## Dataset content
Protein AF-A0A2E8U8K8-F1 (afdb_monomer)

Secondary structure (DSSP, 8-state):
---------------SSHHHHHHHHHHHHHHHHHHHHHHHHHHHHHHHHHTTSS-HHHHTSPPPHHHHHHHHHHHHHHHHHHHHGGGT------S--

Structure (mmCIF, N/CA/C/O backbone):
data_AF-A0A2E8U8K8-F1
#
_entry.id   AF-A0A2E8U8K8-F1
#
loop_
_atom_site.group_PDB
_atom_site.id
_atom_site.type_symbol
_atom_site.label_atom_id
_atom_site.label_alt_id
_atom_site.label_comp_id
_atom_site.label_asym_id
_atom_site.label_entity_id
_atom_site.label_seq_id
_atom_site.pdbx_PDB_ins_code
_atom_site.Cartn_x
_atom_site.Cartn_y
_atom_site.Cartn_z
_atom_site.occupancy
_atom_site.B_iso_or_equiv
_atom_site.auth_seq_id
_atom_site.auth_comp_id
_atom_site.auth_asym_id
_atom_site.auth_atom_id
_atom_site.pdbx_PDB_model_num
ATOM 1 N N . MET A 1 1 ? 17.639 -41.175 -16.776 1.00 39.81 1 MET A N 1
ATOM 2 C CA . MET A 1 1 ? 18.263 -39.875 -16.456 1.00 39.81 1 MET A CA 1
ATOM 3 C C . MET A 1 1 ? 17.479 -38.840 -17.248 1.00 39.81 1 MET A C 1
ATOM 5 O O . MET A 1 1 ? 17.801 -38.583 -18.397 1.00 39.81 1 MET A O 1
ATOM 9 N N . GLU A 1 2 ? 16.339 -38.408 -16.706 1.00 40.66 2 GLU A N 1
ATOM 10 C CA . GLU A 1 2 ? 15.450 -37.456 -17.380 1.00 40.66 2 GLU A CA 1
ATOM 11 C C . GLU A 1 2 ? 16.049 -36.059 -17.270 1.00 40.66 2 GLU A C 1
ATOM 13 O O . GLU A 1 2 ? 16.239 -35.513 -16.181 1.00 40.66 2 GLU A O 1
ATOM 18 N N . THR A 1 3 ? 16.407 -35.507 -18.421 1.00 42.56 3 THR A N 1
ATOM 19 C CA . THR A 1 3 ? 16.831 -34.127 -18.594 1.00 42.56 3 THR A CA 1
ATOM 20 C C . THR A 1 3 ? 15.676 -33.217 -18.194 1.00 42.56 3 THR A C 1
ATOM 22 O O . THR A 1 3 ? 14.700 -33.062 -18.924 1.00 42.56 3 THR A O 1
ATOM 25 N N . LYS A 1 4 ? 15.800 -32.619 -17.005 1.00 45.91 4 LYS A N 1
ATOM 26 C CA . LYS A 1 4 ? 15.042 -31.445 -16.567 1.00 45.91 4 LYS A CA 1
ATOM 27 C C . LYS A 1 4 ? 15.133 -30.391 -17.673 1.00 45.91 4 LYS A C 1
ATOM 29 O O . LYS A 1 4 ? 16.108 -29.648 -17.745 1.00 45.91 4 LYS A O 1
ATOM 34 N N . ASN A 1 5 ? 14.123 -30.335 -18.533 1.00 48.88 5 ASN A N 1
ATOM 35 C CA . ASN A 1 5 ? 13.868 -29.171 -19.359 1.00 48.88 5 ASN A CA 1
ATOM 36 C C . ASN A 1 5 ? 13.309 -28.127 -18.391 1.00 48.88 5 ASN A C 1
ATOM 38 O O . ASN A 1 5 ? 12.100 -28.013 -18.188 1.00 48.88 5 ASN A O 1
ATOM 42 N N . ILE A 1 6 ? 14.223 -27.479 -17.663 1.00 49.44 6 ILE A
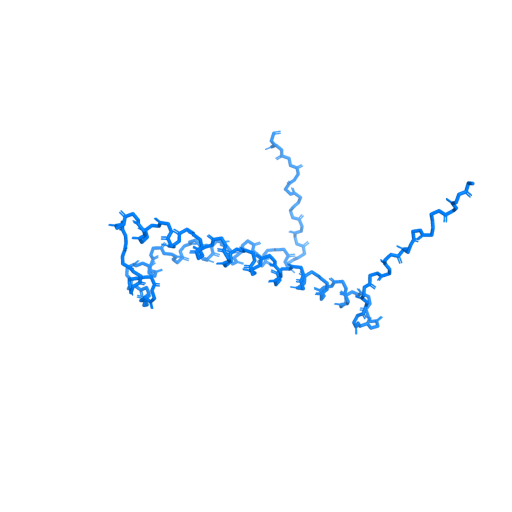 N 1
ATOM 43 C CA . ILE A 1 6 ? 13.939 -26.207 -17.024 1.00 49.44 6 ILE A CA 1
ATOM 44 C C . ILE A 1 6 ? 13.562 -25.344 -18.214 1.00 49.44 6 ILE A C 1
ATOM 46 O O . ILE A 1 6 ? 14.431 -24.931 -18.976 1.00 49.44 6 ILE A O 1
ATOM 50 N N . LEU A 1 7 ? 12.259 -25.174 -18.429 1.00 50.12 7 LEU A N 1
ATOM 51 C CA . LEU A 1 7 ? 11.752 -23.996 -19.094 1.00 50.12 7 LEU A CA 1
ATOM 52 C C . LEU A 1 7 ? 12.480 -22.859 -18.385 1.00 50.12 7 LEU A C 1
ATOM 54 O O . LEU A 1 7 ? 12.167 -22.539 -17.238 1.00 50.12 7 LEU A O 1
ATOM 58 N N . GLU A 1 8 ? 13.540 -22.347 -19.010 1.00 51.22 8 GLU A N 1
ATOM 59 C CA . GLU A 1 8 ? 13.961 -20.981 -18.794 1.00 51.22 8 GLU A CA 1
ATOM 60 C C . GLU A 1 8 ? 12.657 -20.221 -18.955 1.00 51.22 8 GLU A C 1
ATOM 62 O O . GLU A 1 8 ? 12.132 -20.122 -20.067 1.00 51.22 8 GLU A O 1
ATOM 67 N N . ASN A 1 9 ? 12.035 -19.860 -17.829 1.00 51.88 9 ASN 
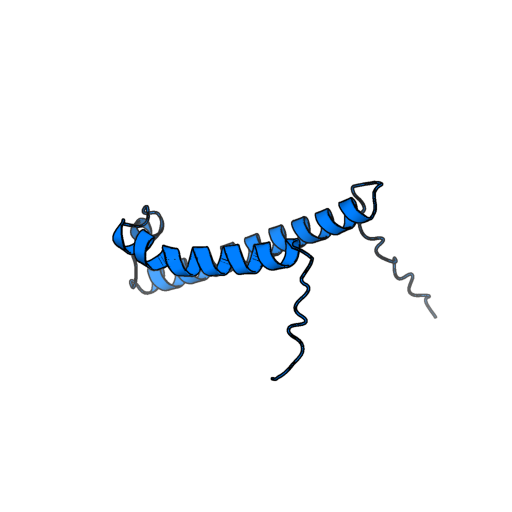A N 1
ATOM 68 C CA . ASN A 1 9 ? 10.875 -18.996 -17.816 1.00 51.88 9 ASN A CA 1
ATOM 69 C C . ASN A 1 9 ? 11.404 -17.708 -18.422 1.00 51.88 9 ASN A C 1
ATOM 71 O O . ASN A 1 9 ? 11.947 -16.869 -17.708 1.00 51.88 9 ASN A O 1
ATOM 75 N N . LYS A 1 10 ? 11.353 -17.617 -19.754 1.00 57.66 10 LYS A N 1
ATOM 76 C CA . LYS A 1 10 ? 11.635 -16.393 -20.473 1.00 57.66 10 LYS A CA 1
ATOM 77 C C . LYS A 1 10 ? 10.712 -15.391 -19.826 1.00 57.66 10 LYS A C 1
ATOM 79 O O . LYS A 1 10 ? 9.494 -15.579 -19.862 1.00 57.66 10 LYS A O 1
ATOM 84 N N . GLU A 1 11 ? 11.317 -14.423 -19.147 1.00 65.06 11 GLU A N 1
ATOM 85 C CA . GLU A 1 11 ? 10.587 -13.316 -18.564 1.00 65.06 11 GLU A CA 1
ATOM 86 C C . GLU A 1 11 ? 9.615 -12.818 -19.628 1.00 65.06 11 GLU A C 1
ATOM 88 O O . GLU A 1 11 ? 9.971 -12.676 -20.803 1.00 65.06 11 GLU A O 1
ATOM 93 N N . GLN A 1 12 ? 8.349 -12.689 -19.245 1.00 74.81 12 GLN A N 1
ATOM 94 C CA . GLN A 1 12 ? 7.344 -12.203 -20.166 1.00 74.81 12 GLN A CA 1
ATOM 95 C C . GLN A 1 12 ? 7.720 -10.770 -20.534 1.00 74.81 12 GLN A C 1
ATOM 97 O O . GLN A 1 12 ? 7.681 -9.892 -19.677 1.00 74.81 12 GLN A O 1
ATOM 102 N N . THR A 1 13 ? 8.074 -10.552 -21.799 1.00 81.69 13 THR A N 1
ATOM 103 C CA . THR A 1 13 ? 8.368 -9.219 -22.314 1.00 81.69 13 THR A CA 1
ATOM 104 C C . THR A 1 13 ? 7.107 -8.604 -22.914 1.00 81.69 13 THR A C 1
ATOM 106 O O . THR A 1 13 ? 6.322 -9.254 -23.611 1.00 81.69 13 THR A O 1
ATOM 109 N N . PHE A 1 14 ? 6.890 -7.333 -22.611 1.00 82.81 14 PHE A N 1
ATOM 110 C CA . PHE A 1 14 ? 5.771 -6.508 -23.057 1.00 82.81 14 PHE A CA 1
ATOM 111 C C . PHE A 1 14 ? 6.223 -5.470 -24.090 1.00 82.81 14 PHE A C 1
ATOM 113 O O . PHE A 1 14 ? 5.450 -5.095 -24.975 1.00 82.81 14 PHE A O 1
ATOM 120 N N . PHE A 1 15 ? 7.482 -5.031 -24.016 1.00 91.56 15 PHE A N 1
ATOM 121 C CA . PHE A 1 15 ? 8.061 -4.001 -24.870 1.00 91.56 15 PHE A CA 1
ATOM 122 C C . PHE A 1 15 ? 9.349 -4.477 -25.550 1.00 91.56 15 PHE A C 1
ATOM 124 O O . PHE A 1 15 ? 10.072 -5.335 -25.057 1.00 91.56 15 PHE A O 1
ATOM 131 N N . LYS A 1 16 ? 9.642 -3.893 -26.721 1.00 90.38 16 LYS A N 1
ATOM 132 C CA . LYS A 1 16 ? 10.902 -4.136 -27.448 1.00 90.38 16 LYS A CA 1
ATOM 133 C C . LYS A 1 16 ? 12.091 -3.397 -26.834 1.00 90.38 16 LYS A C 1
ATOM 135 O O . LYS A 1 16 ? 13.221 -3.842 -26.989 1.00 90.38 16 LYS A O 1
ATOM 140 N N . ASP A 1 17 ? 11.836 -2.247 -26.214 1.00 94.31 17 ASP A N 1
ATOM 141 C CA . ASP A 1 17 ? 12.856 -1.504 -25.482 1.00 94.31 17 ASP A CA 1
ATOM 142 C C . ASP A 1 17 ? 13.089 -2.196 -24.138 1.00 94.31 17 ASP A C 1
ATOM 144 O O . ASP A 1 17 ? 12.194 -2.237 -23.296 1.00 94.31 17 ASP A O 1
ATOM 148 N N . GLU A 1 18 ? 14.282 -2.756 -23.945 1.00 88.50 18 GLU A N 1
ATOM 149 C CA . GLU A 1 18 ? 14.593 -3.542 -22.750 1.00 88.50 18 GLU A CA 1
ATOM 150 C C . GLU A 1 18 ? 14.569 -2.719 -21.455 1.00 88.50 18 GLU A C 1
ATOM 152 O O . GLU A 1 18 ? 14.301 -3.257 -20.381 1.00 88.50 18 GLU A O 1
ATOM 157 N N . ALA A 1 19 ? 14.887 -1.423 -21.515 1.00 87.81 19 ALA A N 1
ATOM 158 C CA . ALA A 1 19 ? 14.865 -0.574 -20.330 1.00 87.81 19 ALA A CA 1
ATOM 159 C C . ALA A 1 19 ? 13.421 -0.289 -19.904 1.00 87.81 19 ALA A C 1
ATOM 161 O O . ALA A 1 19 ? 13.106 -0.376 -18.715 1.00 87.81 19 ALA A O 1
ATOM 162 N N . LEU A 1 20 ? 12.545 -0.014 -20.874 1.00 89.12 20 LEU A N 1
ATOM 163 C CA . LEU A 1 20 ? 11.112 0.135 -20.647 1.00 89.12 20 LEU A CA 1
ATOM 164 C C . LEU A 1 20 ? 10.486 -1.170 -20.148 1.00 89.12 20 LEU A C 1
ATOM 166 O O . LEU A 1 20 ? 9.690 -1.143 -19.213 1.00 89.12 20 LEU A O 1
ATOM 170 N N . ASP 
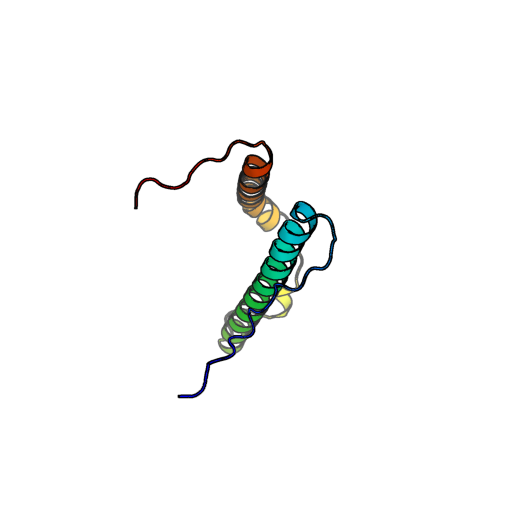A 1 21 ? 10.875 -2.303 -20.731 1.00 87.69 21 ASP A N 1
ATOM 171 C CA . ASP A 1 21 ? 10.354 -3.613 -20.355 1.00 87.69 21 ASP A CA 1
ATOM 172 C C . ASP A 1 21 ? 10.706 -3.981 -18.908 1.00 87.69 21 ASP A C 1
ATOM 174 O O . ASP A 1 21 ? 9.828 -4.335 -18.120 1.00 87.69 21 ASP A O 1
ATOM 178 N N . ARG A 1 22 ? 11.965 -3.762 -18.499 1.00 84.12 22 ARG A N 1
ATOM 179 C CA . ARG A 1 22 ? 12.391 -3.943 -17.101 1.00 84.12 22 ARG A CA 1
ATOM 180 C C . ARG A 1 22 ? 11.667 -3.003 -16.143 1.00 84.12 22 ARG A C 1
ATOM 182 O O . ARG A 1 22 ? 11.240 -3.434 -15.074 1.00 84.12 22 ARG A O 1
ATOM 189 N N . ALA A 1 23 ? 11.517 -1.727 -16.508 1.00 87.69 23 ALA A N 1
ATOM 190 C CA . ALA A 1 23 ? 10.780 -0.770 -15.686 1.00 87.69 23 ALA A CA 1
ATOM 191 C C . ALA A 1 23 ? 9.319 -1.208 -15.503 1.00 87.69 23 ALA A C 1
ATOM 193 O O . ALA A 1 23 ? 8.786 -1.146 -14.395 1.00 87.69 23 ALA A O 1
ATOM 194 N N . PHE A 1 24 ? 8.691 -1.716 -16.563 1.00 87.31 24 PHE A N 1
ATOM 195 C CA . PHE A 1 24 ? 7.338 -2.251 -16.499 1.00 87.31 24 PHE A CA 1
ATOM 196 C C . PHE A 1 24 ? 7.253 -3.524 -15.647 1.00 87.31 24 PHE A C 1
ATOM 198 O O . PHE A 1 24 ? 6.345 -3.642 -14.828 1.00 87.31 24 PHE A O 1
ATOM 205 N N . GLY A 1 25 ? 8.230 -4.431 -15.747 1.00 85.31 25 GLY A N 1
ATOM 206 C CA . GLY A 1 25 ? 8.339 -5.597 -14.864 1.00 85.31 25 GLY A CA 1
ATOM 207 C C . GLY A 1 25 ? 8.367 -5.212 -13.379 1.00 85.31 25 GLY A C 1
ATOM 208 O O . GLY A 1 25 ? 7.639 -5.794 -12.574 1.00 85.31 25 GLY A O 1
ATOM 209 N N . VAL A 1 26 ? 9.116 -4.162 -13.020 1.00 88.06 26 VAL A N 1
ATOM 210 C CA . VAL A 1 26 ? 9.120 -3.607 -11.654 1.00 88.06 26 VAL A CA 1
ATOM 211 C C . VAL A 1 26 ? 7.746 -3.052 -11.267 1.00 88.06 26 VAL A C 1
ATOM 213 O O . VAL A 1 26 ? 7.283 -3.312 -10.158 1.00 88.06 26 VAL A O 1
ATOM 216 N N . VAL A 1 27 ? 7.057 -2.333 -12.160 1.00 90.44 27 VAL A N 1
ATOM 217 C CA . VAL A 1 27 ? 5.6
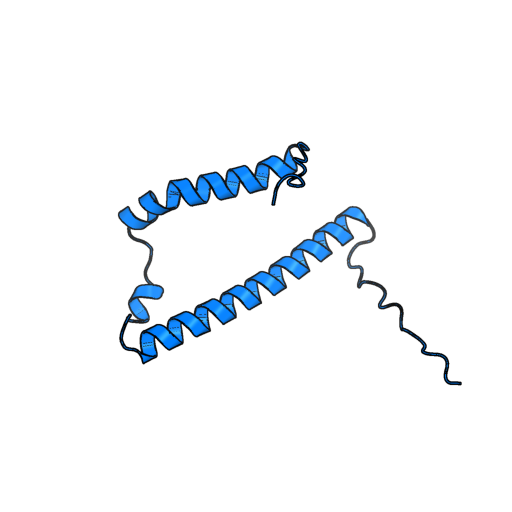91 -1.832 -11.904 1.00 90.44 27 VAL A CA 1
ATOM 218 C C . VAL A 1 27 ? 4.716 -2.982 -11.638 1.00 90.44 27 VAL A C 1
ATOM 220 O O . VAL A 1
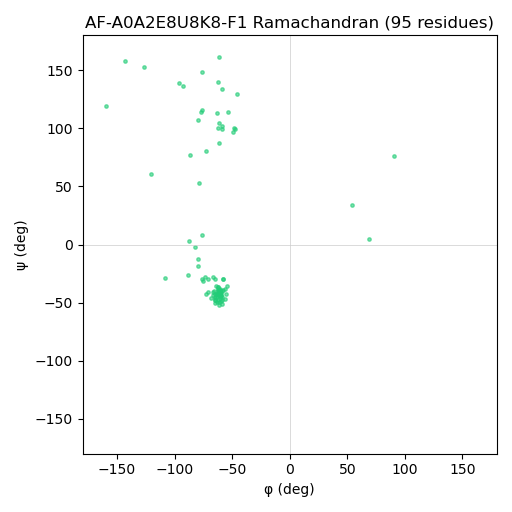 27 ? 3.929 -2.905 -10.696 1.00 90.44 27 VAL A O 1
ATOM 223 N N . MET A 1 28 ? 4.784 -4.064 -12.416 1.00 88.19 28 MET A N 1
ATOM 224 C CA . MET A 1 28 ? 3.927 -5.241 -12.228 1.00 88.19 28 MET A CA 1
ATOM 225 C C . MET A 1 28 ? 4.213 -5.962 -10.904 1.00 88.19 28 MET A C 1
ATOM 227 O O . MET A 1 28 ? 3.278 -6.372 -10.207 1.00 88.19 28 MET A O 1
ATOM 231 N N . ALA A 1 29 ? 5.488 -6.069 -10.517 1.00 87.81 29 ALA A N 1
ATOM 232 C CA . ALA A 1 29 ? 5.872 -6.595 -9.210 1.00 87.81 29 ALA A CA 1
ATOM 233 C C . ALA A 1 29 ? 5.321 -5.713 -8.076 1.00 87.81 29 ALA A C 1
ATOM 235 O O . ALA A 1 29 ? 4.664 -6.217 -7.168 1.00 87.81 29 ALA A O 1
ATOM 236 N N . LEU A 1 30 ? 5.483 -4.389 -8.170 1.00 91.88 30 LEU A N 1
ATOM 237 C CA . LEU A 1 30 ? 4.937 -3.446 -7.190 1.00 91.88 30 LEU A CA 1
ATOM 238 C C . LEU A 1 30 ? 3.409 -3.521 -7.098 1.00 91.88 30 LEU A C 1
ATOM 240 O O . LEU A 1 30 ? 2.872 -3.502 -5.996 1.00 91.88 30 LEU A O 1
ATOM 244 N N . ALA A 1 31 ? 2.697 -3.649 -8.220 1.00 90.44 31 ALA A N 1
ATOM 245 C CA . ALA A 1 31 ? 1.243 -3.812 -8.217 1.00 90.44 31 ALA A CA 1
ATOM 246 C C . ALA A 1 31 ? 0.806 -5.081 -7.462 1.00 90.44 31 ALA A C 1
ATOM 248 O O . ALA A 1 31 ? -0.183 -5.058 -6.726 1.00 90.44 31 ALA A O 1
ATOM 249 N N . THR A 1 32 ? 1.570 -6.167 -7.604 1.00 91.75 32 THR A N 1
ATOM 250 C CA . THR A 1 32 ? 1.344 -7.417 -6.866 1.00 91.75 32 THR A CA 1
ATOM 251 C C . THR A 1 32 ? 1.556 -7.214 -5.368 1.00 91.75 32 THR A C 1
ATOM 253 O O . THR A 1 32 ? 0.682 -7.555 -4.571 1.00 91.75 32 THR A O 1
ATOM 256 N N . GLU A 1 33 ? 2.662 -6.579 -4.977 1.00 95.25 33 GLU A N 1
ATOM 257 C CA . GLU A 1 33 ? 2.945 -6.272 -3.571 1.00 95.25 33 GLU A CA 1
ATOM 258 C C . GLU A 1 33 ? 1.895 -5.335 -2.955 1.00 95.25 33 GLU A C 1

## What you have to do
Starting at the line that contains "ATOM 9 N N ." and stopping after the line that contains "ATOM 19 C CA", write out every line exactly as it appears above, and no other line.

## Answer space
ATOM 9 N N . GLU A 1 2 ? 16.339 -38.408 -16.706 1.00 40.66 2 GLU A N 1
ATOM 10 C CA . GLU A 1 2 ? 15.450 -37.456 -17.380 1.00 40.66 2 GLU A CA 1
ATOM 11 C C . GLU A 1 2 ? 16.049 -36.059 -17.270 1.00 40.66 2 GLU A C 1
ATOM 13 O O . GLU A 1 2 ? 16.239 -35.513 -16.181 1.00 40.66 2 GLU A O 1
ATOM 18 N N . THR A 1 3 ? 16.407 -35.507 -18.421 1.00 42.56 3 THR A N 1
ATOM 19 C CA . THR A 1 3 ? 16.831 -34.127 -18.594 1.00 42.56 3 THR A CA 1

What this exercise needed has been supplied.